Maximum Ideal Likelihood Estimation: A Unified Inference Framework for Latent Variable Models
Yizhou Cai, Ting Fung Ma
TL;DR
The paper introduces Maximum Ideal Likelihood Estimation (MILE), a unified framework for latent-variable models that parameterises latent variables and maximises the joint ideal likelihood $L(\bm{Z}, \bm{\theta}|\bm{X}) = f(\bm{X}, \bm{Z}|\bm{\theta})$, enabling simultaneous estimation of parameters and latent states.
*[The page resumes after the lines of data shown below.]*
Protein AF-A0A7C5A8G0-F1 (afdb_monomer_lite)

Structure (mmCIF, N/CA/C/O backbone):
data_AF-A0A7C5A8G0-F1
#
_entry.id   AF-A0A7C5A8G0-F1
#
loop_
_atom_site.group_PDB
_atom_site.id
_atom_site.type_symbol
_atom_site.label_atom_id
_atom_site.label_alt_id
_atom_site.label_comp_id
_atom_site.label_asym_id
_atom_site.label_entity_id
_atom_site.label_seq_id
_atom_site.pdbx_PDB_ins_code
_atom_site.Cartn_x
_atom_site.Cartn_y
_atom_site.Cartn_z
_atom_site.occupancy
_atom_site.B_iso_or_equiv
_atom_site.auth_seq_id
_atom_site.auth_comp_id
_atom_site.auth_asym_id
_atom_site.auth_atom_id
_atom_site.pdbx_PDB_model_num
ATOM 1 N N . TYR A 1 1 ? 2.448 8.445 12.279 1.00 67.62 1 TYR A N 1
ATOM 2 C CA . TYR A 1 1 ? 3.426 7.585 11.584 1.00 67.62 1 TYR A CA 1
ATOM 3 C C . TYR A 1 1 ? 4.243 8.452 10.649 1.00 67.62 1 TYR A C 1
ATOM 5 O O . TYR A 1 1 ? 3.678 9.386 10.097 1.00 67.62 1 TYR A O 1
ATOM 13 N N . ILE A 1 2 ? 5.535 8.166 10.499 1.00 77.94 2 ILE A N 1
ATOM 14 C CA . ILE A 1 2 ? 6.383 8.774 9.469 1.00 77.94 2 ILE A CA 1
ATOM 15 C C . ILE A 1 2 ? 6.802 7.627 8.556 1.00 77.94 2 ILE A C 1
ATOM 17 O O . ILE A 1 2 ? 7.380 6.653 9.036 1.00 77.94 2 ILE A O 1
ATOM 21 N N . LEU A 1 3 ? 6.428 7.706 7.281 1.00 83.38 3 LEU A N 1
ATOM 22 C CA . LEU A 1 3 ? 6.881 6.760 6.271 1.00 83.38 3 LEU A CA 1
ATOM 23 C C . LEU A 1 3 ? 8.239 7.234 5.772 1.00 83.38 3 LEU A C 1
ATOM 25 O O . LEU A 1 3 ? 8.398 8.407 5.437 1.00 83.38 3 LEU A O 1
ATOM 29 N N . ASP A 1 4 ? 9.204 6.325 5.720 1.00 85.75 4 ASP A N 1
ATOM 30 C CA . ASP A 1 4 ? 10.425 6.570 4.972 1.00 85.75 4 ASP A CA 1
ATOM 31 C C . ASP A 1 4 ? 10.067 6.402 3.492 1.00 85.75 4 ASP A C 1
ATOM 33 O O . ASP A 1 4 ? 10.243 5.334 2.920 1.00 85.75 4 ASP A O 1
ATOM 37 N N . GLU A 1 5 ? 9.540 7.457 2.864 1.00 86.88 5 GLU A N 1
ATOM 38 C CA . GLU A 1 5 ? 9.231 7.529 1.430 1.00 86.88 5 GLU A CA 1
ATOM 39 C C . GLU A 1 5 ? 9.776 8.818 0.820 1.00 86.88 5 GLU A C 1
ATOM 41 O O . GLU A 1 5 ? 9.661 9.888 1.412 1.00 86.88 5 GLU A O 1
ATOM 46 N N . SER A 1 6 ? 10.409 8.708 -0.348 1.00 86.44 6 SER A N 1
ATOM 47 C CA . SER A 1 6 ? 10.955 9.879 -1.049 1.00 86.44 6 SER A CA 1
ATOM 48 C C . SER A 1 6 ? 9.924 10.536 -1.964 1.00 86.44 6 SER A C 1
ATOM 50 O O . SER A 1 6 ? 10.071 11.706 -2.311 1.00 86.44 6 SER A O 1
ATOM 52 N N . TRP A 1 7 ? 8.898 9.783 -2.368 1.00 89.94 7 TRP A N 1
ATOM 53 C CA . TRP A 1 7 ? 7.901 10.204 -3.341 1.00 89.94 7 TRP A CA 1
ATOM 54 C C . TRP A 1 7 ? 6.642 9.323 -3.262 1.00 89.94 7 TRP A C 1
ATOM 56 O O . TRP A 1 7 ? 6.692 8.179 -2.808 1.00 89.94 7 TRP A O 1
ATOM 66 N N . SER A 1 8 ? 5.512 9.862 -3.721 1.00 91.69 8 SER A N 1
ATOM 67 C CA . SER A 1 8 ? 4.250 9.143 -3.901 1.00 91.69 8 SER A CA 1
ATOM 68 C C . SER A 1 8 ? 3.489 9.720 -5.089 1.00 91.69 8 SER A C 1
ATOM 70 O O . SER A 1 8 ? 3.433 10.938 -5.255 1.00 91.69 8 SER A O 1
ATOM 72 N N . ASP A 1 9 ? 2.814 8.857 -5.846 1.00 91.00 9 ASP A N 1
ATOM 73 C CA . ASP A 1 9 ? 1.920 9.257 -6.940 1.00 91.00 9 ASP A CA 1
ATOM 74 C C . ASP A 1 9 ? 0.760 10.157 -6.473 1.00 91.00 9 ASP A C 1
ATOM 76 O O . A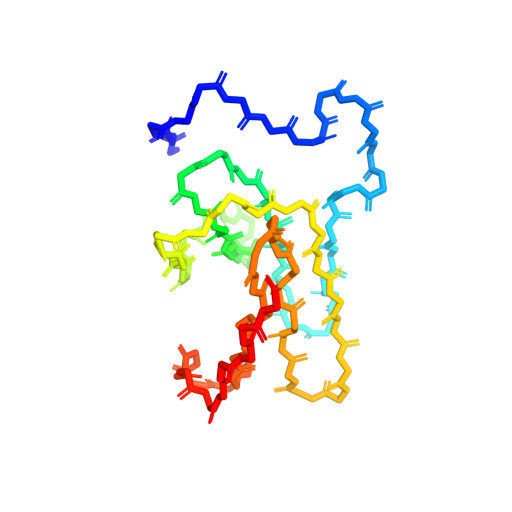SP A 1 9 ? 0.180 10.889 -7.275 1.00 91.00 9 ASP A O 1
ATOM 80 N N . ILE A 1 10 ? 0.429 10.144 -5.175 1.00 92.12 10 ILE A N 1
ATOM 81 C CA . ILE A 1 10 ? -0.599 11.022 -4.591 1.00 92.12 10 ILE A CA 1
ATOM 82 C C . ILE A 1 10 ? -0.219 12.502 -4.724 1.00 92.12 10 ILE A C 1
ATOM 84 O O . ILE A 1 10 ? -1.112 13.345 -4.819 1.00 92.12 10 ILE A O 1
ATOM 88 N N . LEU A 1 11 ? 1.081 12.821 -4.758 1.00 89.62 11 LEU A N 1
ATOM 89 C CA . LEU A 1 11 ? 1.562 14.193 -4.948 1.00 89.62 11 LEU A CA 1
ATOM 90 C C . LEU A 1 11 ? 1.151 14.757 -6.314 1.00 89.62 11 LEU A C 1
ATOM 92 O O . LEU A 1 11 ? 0.880 15.948 -6.423 1.00 89.62 11 LEU A O 1
ATOM 96 N N . GLU A 1 12 ? 1.065 13.893 -7.326 1.00 91.06 12 GLU A N 1
ATOM 97 C CA . GLU A 1 12 ? 0.687 14.260 -8.692 1.00 91.06 12 GLU A CA 1
ATOM 98 C C . GLU A 1 12 ? -0.824 14.113 -8.922 1.00 91.06 12 GLU A C 1
ATOM 100 O O . GLU A 1 12 ? -1.431 14.870 -9.680 1.00 91.06 12 GLU A O 1
ATOM 105 N N . THR A 1 13 ? -1.471 13.130 -8.279 1.00 90.06 13 THR A N 1
ATOM 106 C CA . THR A 1 13 ? -2.914 12.912 -8.428 1.00 90.06 13 THR A CA 1
ATOM 107 C C . THR A 1 13 ? -3.561 12.176 -7.259 1.00 90.06 13 THR A C 1
ATOM 109 O O . THR A 1 13 ? -3.197 11.060 -6.889 1.00 90.06 13 THR A O 1
ATOM 112 N N . HIS A 1 14 ? -4.647 12.755 -6.743 1.00 86.75 14 HIS A N 1
ATOM 113 C CA . HIS A 1 14 ? -5.449 12.160 -5.674 1.00 86.75 14 HIS A CA 1
ATOM 114 C C . HIS A 1 14 ? -6.084 10.809 -6.050 1.00 86.75 14 HIS A C 1
ATOM 116 O O . HIS A 1 14 ? -6.417 10.039 -5.157 1.00 86.75 14 HIS A O 1
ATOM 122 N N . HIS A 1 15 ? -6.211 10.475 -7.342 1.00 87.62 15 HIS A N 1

It establishes a rigorous inference foundation with conditional, joint, and marginal asymptotic normality under mild regularity conditions, and presents flexible computational strategies (Block Coordinate Ascend, Stepwise Categorical Progress, and Genetic Algorithms) for differentiable and non-differentiable, continuous and categorical latent variables. Through extensive simulations across Beta-Bernoulli, Log-Cauchy, Gaussian mixtures, and Bayesian segmented regression, MILE demonstrates competitive or superior statistical efficiency, faster computation, and scalable latent-variable recovery compared to EM-type methods and MCMC, including scenarios where traditional methods fail. The framework also shows compatibility with distributional approximations (VB, INLA, Vecchia) and practical applicability to real data, as illustrated by a Land Surface Temperature–ecoregion analysis. Overall, MILE provides a robust, flexible alternative to conventional latent-variable inference with strong theoretical guarantees and practical scalability.
Abstract
This paper develops a unified estimation framework, the Maximum Ideal Likelihood Estimation (MILE), for general parametric models with latent variables. Unlike traditional approaches relying on the marginal likelihood of the observed data, MILE directly exploits the joint distribution of the complete data by treating the latent variables as parameters (the ideal likelihood). Borrowing strength from optimisation techniques and algorithms, MILE is a broadly applicable framework in case that traditional methods fail, such as when the marginal likelihood has non-finite expectations. MILE offers a flexible and robust alternative to established techniques, including the Expectation-Maximisation algorithm and Markov chain Monte Carlo. We facilitate statistical inference of MILE on consistency, asymptotic distribution, and equivalence to the Maximum Likelihood Estimation, under some mild conditions. Extensive simulations illustrative real-data applications illustrate the empirical advantages of MILE, outperforming existing methods on computational feasibility and scalability.